- [What to work on] From the data below, retype exactly the lines starting with the one that contains "Protein AF-A0A1L8CLW2-F1 (afdb_monomer)" and ending with the one that contains "Solvent-accessible surface area", both included.

"""

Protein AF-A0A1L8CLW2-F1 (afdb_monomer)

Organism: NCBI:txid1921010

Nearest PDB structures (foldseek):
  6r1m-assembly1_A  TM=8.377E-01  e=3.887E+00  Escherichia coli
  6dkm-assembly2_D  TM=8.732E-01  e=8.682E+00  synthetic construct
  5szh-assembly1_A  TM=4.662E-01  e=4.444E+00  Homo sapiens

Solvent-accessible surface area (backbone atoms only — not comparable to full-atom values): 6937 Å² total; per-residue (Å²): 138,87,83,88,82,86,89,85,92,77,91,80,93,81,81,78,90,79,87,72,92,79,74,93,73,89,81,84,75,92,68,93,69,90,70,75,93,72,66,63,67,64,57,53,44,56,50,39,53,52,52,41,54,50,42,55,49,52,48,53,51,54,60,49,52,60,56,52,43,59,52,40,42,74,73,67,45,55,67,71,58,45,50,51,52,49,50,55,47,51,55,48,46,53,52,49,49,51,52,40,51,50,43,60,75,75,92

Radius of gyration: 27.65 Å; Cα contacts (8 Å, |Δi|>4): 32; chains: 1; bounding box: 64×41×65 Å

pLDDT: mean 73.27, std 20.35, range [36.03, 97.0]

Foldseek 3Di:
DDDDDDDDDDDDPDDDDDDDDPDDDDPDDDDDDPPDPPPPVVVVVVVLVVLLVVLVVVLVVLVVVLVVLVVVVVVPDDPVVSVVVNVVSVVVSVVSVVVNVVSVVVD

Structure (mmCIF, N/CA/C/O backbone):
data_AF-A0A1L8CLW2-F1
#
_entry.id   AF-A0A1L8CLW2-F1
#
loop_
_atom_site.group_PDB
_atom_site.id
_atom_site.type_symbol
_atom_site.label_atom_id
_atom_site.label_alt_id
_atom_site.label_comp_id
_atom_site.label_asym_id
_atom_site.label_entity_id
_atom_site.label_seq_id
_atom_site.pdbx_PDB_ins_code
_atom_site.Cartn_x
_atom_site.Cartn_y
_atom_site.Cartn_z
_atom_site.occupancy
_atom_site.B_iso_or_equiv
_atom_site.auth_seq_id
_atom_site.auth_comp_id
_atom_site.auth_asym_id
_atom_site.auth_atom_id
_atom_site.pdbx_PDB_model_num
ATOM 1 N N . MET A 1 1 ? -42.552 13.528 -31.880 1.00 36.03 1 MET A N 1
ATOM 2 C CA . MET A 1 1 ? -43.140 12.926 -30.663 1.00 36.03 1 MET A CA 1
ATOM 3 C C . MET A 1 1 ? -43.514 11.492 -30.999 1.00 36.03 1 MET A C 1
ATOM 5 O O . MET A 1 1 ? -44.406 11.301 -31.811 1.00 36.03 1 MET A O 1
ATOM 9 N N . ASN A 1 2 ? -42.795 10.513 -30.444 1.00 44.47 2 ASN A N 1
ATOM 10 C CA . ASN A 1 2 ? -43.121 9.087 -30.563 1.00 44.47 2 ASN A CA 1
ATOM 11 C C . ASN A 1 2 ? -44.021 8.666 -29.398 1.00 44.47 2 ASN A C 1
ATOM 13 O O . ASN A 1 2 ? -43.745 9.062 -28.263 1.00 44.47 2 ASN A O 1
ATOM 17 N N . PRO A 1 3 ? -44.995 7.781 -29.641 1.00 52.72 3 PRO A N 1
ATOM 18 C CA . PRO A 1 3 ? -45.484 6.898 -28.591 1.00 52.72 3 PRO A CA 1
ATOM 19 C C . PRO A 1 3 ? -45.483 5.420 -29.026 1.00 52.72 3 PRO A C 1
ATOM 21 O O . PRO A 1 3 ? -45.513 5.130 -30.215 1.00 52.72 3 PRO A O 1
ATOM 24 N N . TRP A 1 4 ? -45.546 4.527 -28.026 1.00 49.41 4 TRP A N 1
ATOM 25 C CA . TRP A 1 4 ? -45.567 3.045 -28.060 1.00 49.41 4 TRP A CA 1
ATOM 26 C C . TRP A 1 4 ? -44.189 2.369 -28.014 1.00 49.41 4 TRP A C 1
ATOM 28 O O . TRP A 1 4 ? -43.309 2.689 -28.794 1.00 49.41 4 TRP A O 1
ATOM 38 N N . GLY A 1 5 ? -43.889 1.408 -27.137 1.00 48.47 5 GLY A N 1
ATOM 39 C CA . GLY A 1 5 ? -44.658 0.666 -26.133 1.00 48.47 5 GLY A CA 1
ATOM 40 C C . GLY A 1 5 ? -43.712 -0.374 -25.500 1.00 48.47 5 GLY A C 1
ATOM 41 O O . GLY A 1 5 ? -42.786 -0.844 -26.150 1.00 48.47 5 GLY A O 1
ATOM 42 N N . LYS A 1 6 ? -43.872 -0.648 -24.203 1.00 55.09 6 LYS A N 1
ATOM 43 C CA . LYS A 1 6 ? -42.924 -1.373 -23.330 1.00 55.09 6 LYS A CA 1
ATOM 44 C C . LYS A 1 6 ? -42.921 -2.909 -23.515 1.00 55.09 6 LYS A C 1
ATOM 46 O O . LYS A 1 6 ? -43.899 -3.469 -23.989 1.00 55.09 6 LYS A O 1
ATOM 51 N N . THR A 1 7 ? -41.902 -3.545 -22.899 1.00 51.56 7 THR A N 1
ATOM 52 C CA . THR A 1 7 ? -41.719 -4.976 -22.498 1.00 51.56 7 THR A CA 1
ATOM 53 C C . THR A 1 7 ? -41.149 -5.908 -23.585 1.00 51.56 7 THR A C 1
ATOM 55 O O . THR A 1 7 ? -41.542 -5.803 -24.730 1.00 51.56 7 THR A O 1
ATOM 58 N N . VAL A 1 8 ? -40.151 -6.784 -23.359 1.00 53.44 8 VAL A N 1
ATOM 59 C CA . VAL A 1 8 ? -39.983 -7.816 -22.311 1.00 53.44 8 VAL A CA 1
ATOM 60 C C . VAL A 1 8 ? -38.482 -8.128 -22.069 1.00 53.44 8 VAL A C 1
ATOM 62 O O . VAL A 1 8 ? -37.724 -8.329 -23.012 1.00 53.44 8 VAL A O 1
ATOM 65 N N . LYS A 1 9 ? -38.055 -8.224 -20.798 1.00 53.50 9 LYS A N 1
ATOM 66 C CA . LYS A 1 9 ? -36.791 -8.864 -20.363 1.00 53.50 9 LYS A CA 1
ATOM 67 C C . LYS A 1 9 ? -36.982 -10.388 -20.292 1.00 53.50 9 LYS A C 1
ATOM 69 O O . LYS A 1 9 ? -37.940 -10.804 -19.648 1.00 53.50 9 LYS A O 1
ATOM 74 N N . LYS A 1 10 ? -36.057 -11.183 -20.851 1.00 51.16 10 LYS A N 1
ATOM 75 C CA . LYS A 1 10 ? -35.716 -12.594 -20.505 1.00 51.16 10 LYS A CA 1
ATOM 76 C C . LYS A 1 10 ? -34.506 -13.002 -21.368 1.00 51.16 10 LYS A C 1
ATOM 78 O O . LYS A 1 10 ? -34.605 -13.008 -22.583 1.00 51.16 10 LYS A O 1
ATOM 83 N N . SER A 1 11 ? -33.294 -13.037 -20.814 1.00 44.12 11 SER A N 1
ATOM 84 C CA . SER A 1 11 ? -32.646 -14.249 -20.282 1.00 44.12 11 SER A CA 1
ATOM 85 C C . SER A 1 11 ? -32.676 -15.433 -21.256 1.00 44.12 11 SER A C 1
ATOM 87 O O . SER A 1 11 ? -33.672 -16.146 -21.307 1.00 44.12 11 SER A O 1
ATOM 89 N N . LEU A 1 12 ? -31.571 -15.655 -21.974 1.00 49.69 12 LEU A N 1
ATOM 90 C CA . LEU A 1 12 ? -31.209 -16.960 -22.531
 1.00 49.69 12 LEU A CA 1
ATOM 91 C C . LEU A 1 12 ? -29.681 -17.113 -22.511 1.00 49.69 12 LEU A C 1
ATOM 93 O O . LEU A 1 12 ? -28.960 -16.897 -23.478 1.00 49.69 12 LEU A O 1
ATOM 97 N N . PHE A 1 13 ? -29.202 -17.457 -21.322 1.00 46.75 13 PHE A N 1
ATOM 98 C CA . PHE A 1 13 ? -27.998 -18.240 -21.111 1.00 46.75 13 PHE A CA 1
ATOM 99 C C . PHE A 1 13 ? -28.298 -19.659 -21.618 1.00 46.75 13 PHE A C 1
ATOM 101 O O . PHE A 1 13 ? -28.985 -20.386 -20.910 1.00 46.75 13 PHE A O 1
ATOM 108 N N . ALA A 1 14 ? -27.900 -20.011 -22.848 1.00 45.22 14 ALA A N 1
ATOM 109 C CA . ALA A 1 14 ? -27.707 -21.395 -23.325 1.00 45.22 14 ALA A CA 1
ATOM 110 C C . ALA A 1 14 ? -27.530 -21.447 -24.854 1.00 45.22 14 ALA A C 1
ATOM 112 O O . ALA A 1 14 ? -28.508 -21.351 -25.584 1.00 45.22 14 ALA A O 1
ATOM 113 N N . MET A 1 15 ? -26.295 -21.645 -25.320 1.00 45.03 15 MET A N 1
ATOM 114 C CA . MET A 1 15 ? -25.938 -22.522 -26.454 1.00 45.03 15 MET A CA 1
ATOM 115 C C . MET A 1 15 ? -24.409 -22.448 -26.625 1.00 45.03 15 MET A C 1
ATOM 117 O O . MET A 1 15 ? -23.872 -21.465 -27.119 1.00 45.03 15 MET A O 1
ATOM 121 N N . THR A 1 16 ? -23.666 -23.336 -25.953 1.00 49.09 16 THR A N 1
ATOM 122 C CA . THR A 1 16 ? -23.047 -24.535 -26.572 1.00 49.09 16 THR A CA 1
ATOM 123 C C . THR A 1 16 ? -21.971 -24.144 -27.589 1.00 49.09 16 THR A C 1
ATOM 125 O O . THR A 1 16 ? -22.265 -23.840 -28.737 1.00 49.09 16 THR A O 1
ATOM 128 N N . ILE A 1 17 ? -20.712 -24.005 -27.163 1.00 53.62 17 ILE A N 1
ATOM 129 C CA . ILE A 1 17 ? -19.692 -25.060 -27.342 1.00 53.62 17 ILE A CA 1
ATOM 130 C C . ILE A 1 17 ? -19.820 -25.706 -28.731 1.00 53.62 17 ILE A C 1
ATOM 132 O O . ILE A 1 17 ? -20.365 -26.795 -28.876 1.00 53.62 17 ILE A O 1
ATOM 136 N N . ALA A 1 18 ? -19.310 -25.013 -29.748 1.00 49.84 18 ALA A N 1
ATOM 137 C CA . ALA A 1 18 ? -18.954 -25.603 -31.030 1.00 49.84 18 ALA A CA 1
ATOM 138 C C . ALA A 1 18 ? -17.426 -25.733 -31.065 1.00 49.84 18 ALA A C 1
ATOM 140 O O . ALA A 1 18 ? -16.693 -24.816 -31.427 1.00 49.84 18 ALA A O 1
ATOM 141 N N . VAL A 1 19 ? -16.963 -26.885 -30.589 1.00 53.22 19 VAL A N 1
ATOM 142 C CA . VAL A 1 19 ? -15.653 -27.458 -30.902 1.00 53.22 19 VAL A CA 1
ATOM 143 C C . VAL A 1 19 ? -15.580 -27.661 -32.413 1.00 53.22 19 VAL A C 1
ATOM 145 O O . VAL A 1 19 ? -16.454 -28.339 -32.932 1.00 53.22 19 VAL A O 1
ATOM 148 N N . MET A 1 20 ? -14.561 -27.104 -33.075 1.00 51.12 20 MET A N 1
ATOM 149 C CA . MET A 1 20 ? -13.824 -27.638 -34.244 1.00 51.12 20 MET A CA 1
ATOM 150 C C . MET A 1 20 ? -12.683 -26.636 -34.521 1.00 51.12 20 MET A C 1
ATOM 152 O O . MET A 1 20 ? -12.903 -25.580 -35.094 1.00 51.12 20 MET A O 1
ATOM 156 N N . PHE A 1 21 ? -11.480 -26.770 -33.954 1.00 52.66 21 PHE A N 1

"""
"""

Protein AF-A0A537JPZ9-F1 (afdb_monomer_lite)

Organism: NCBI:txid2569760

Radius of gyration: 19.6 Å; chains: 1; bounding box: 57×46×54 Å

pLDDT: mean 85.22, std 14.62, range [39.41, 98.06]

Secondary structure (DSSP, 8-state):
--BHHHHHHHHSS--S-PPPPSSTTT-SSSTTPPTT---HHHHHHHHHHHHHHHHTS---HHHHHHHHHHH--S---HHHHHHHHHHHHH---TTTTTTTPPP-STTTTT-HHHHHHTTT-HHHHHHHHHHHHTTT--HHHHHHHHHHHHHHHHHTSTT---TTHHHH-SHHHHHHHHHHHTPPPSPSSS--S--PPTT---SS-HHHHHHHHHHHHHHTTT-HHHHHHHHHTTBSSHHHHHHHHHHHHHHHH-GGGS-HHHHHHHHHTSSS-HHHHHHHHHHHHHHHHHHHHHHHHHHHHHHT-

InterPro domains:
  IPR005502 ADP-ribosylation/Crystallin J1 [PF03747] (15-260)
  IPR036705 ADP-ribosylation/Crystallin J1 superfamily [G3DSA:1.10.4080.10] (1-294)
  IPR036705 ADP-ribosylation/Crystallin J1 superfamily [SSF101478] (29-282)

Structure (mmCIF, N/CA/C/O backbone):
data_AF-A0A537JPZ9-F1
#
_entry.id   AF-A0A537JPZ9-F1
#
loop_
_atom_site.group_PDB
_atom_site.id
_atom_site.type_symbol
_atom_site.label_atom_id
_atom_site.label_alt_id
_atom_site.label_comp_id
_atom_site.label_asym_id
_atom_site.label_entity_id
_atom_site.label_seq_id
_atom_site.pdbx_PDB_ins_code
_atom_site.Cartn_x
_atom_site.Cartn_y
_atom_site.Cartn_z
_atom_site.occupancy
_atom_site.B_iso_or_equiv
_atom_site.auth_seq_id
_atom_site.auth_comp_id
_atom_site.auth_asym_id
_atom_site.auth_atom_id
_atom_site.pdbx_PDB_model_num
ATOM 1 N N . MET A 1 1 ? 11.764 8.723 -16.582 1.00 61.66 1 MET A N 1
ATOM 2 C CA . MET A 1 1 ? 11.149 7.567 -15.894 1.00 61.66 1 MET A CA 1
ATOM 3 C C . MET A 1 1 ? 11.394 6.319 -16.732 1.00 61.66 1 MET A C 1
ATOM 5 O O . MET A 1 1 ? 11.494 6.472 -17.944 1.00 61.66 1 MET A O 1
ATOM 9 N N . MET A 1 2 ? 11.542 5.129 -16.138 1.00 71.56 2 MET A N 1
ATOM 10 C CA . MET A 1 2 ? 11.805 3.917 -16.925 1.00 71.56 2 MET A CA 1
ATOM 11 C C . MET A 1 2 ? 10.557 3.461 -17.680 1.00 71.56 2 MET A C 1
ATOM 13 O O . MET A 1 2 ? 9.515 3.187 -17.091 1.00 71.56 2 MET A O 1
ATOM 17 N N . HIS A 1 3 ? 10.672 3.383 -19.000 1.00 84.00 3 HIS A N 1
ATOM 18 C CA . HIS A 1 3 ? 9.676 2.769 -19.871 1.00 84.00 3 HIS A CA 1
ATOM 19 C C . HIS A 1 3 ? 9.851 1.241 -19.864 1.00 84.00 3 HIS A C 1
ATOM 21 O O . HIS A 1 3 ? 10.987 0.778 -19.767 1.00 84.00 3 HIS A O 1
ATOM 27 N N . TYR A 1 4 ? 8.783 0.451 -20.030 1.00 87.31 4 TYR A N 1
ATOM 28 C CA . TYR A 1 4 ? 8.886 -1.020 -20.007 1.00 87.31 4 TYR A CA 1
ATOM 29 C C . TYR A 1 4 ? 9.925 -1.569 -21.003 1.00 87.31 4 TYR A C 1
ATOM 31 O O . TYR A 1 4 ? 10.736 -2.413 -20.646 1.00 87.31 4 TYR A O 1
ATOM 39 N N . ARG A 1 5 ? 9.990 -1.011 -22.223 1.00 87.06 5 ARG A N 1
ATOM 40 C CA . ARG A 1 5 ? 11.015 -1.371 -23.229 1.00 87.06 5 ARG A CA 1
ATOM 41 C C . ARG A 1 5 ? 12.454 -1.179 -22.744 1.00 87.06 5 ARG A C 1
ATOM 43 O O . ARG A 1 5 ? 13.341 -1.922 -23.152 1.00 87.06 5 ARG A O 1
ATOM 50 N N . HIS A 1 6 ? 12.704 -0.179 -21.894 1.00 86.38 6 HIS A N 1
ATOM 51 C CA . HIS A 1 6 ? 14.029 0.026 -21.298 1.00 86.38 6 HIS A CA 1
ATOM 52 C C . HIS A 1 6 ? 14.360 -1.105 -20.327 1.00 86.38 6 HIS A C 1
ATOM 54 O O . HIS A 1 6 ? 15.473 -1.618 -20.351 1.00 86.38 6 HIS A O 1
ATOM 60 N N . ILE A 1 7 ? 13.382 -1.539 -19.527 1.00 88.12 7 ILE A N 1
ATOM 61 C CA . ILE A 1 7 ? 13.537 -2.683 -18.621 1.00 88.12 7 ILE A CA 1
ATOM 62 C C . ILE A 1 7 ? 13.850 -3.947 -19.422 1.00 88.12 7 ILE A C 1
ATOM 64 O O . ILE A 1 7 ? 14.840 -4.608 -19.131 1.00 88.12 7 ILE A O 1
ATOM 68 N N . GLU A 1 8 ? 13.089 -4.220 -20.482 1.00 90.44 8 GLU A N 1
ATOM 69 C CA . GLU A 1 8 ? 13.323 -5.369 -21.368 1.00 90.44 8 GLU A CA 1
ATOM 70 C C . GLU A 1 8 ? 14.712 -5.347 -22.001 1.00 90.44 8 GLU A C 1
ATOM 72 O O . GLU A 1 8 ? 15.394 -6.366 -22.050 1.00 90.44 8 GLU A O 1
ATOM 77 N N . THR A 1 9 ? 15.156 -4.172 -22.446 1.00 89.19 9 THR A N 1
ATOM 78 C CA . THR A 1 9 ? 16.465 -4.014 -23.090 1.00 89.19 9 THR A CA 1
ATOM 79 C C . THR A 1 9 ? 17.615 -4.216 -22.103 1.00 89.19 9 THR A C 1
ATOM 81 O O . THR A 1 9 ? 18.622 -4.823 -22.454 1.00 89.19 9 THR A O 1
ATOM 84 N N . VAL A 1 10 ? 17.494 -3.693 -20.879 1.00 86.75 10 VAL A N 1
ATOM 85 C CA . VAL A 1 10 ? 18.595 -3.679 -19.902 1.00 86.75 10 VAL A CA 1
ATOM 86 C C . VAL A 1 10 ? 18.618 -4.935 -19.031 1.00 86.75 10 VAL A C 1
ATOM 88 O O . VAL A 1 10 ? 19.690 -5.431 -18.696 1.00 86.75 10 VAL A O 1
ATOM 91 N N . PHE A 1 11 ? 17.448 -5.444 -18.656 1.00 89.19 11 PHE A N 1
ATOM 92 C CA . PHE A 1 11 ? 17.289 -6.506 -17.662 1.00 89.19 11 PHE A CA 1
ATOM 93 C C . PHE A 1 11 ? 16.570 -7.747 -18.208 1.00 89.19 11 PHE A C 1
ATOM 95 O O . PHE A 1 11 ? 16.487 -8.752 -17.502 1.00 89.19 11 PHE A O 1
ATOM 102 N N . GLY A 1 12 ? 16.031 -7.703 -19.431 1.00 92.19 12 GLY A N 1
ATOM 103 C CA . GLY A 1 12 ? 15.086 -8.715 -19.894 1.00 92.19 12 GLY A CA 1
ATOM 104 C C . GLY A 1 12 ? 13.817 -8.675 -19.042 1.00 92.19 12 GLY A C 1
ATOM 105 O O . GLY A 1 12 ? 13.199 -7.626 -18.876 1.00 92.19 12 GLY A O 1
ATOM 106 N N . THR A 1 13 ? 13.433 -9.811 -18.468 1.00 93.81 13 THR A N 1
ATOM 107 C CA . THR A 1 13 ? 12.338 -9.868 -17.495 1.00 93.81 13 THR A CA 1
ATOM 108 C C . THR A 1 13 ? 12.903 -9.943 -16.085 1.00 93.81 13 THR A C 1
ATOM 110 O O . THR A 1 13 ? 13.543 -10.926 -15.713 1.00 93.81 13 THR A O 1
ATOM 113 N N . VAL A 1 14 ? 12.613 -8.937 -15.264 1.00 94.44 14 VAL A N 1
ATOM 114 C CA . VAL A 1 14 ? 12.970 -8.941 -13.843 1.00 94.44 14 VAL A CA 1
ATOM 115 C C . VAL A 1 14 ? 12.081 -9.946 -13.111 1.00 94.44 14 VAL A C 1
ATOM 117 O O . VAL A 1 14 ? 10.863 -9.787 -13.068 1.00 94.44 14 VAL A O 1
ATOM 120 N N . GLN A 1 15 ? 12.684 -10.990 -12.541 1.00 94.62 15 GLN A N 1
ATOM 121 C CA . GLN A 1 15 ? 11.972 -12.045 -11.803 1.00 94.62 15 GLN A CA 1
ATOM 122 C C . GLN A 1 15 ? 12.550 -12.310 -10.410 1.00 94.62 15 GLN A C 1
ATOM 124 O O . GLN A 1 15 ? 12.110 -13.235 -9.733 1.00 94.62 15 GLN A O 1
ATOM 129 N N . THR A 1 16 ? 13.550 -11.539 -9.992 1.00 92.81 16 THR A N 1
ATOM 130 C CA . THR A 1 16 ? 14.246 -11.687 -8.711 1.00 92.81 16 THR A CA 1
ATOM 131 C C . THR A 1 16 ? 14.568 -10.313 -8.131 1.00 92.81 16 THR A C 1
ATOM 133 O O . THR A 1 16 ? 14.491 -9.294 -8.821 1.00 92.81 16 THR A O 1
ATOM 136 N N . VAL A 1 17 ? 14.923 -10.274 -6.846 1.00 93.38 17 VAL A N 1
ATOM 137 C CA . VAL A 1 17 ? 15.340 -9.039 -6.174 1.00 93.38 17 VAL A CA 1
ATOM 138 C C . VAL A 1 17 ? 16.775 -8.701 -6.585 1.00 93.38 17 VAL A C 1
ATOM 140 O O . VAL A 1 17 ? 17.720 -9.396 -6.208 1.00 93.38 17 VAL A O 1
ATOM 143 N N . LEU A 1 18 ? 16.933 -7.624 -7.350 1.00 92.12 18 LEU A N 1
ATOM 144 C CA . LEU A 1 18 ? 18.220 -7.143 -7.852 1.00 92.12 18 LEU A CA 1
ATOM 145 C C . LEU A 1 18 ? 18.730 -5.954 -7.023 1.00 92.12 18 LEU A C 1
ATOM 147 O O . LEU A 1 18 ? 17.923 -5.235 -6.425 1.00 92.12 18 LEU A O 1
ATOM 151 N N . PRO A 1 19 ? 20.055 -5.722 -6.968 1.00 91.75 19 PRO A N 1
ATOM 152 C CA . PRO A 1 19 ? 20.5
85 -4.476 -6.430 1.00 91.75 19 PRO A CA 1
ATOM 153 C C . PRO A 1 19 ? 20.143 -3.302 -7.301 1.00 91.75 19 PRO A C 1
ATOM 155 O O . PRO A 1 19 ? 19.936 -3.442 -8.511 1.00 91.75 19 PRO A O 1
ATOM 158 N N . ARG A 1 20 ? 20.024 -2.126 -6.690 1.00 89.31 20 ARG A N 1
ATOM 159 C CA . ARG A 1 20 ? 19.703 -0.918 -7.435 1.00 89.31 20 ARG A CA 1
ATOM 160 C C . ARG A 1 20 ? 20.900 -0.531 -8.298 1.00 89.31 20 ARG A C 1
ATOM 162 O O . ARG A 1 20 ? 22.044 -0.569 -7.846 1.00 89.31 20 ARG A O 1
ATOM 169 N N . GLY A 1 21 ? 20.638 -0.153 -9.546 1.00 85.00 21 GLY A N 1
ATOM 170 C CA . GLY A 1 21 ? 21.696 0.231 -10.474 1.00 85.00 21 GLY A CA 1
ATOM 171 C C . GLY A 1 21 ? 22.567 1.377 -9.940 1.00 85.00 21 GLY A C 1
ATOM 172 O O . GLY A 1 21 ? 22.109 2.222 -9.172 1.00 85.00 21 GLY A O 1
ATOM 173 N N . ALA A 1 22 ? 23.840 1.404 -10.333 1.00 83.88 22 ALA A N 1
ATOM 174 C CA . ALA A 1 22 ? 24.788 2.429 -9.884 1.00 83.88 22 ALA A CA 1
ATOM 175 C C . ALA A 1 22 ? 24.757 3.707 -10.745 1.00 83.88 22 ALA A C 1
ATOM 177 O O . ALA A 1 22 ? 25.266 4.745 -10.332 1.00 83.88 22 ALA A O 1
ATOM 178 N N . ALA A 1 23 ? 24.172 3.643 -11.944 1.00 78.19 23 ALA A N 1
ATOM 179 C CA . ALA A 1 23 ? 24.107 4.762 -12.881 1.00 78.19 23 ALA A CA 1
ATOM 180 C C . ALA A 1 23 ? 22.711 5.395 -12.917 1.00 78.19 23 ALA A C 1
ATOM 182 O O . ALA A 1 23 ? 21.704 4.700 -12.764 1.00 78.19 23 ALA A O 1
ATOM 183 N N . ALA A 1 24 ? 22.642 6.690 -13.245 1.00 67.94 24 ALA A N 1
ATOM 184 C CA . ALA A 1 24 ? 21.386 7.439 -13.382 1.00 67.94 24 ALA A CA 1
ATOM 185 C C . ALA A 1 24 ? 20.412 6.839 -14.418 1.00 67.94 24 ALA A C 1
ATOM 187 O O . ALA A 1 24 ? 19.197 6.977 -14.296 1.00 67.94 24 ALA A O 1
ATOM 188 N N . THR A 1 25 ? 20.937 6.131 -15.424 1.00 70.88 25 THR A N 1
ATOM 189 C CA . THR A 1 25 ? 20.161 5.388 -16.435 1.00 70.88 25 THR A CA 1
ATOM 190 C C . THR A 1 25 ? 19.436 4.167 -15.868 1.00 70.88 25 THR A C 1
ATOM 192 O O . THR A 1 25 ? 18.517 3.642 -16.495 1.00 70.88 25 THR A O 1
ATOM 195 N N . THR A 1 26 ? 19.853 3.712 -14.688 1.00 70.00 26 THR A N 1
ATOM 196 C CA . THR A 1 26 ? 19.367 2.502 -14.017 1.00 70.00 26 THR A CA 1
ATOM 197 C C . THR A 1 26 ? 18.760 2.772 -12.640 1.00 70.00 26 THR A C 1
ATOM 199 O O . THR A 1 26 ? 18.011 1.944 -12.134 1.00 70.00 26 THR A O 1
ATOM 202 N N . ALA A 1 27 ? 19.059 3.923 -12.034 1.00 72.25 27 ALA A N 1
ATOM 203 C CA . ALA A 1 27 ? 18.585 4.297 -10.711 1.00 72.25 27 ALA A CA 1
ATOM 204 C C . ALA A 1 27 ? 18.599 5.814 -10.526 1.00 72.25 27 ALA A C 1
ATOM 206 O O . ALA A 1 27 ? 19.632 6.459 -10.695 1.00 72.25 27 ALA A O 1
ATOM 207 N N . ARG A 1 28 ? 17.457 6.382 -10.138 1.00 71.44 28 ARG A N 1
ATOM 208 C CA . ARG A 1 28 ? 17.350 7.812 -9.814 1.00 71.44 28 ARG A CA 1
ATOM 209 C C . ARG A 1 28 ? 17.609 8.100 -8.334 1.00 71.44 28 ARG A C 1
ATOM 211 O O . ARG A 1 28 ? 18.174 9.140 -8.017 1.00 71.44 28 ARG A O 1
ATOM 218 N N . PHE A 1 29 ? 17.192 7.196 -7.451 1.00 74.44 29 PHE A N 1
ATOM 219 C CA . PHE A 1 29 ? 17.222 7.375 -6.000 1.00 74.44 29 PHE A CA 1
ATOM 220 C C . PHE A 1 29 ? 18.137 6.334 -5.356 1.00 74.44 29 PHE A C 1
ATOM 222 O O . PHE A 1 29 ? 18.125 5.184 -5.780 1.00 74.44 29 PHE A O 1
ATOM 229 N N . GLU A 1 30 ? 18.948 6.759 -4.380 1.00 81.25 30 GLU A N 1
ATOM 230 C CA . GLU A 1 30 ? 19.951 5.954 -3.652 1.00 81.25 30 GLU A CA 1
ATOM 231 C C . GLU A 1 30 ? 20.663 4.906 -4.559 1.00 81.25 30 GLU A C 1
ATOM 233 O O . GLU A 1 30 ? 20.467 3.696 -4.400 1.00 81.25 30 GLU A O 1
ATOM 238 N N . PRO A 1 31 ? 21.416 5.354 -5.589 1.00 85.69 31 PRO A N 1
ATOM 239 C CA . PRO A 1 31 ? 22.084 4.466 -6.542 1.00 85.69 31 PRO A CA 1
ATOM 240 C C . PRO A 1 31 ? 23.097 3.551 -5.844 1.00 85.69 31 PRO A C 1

"""

- [Solution to the exercise]
Protein AF-A0A1L8CLW2-F1 (afdb_monomer)

Organism: NCBI:txid1921010

Nearest PDB structures (foldseek):
  6r1m-assembly1_A  TM=8.377E-01  e=3.887E+00  Escherichia coli
  6dkm-assembly2_D  TM=8.732E-01  e=8.682E+00  synthetic construct
  5szh-assembly1_A  TM=4.662E-01  e=4.444E+00  Homo sapiens

Solvent-accessible surface area (backbone atoms only — not comparable to full-atom values): 6937 Å² total; per-residue (Å²): 138,87,83,88,82,86,89,85,92,77,91,80,93,81,81,78,90,79,87,72,92,79,74,93,73,89,81,84,75,92,68,93,69,90,70,75,93,72,66,63,67,64,57,53,44,56,50,39,53,52,52,41,54,50,42,55,49,52,48,53,51,54,60,49,52,60,56,52,43,59,52,40,42,74,73,67,45,55,67,71,58,45,50,51,52,49,50,55,47,51,55,48,46,53,52,49,49,51,52,40,51,50,43,60,75,75,92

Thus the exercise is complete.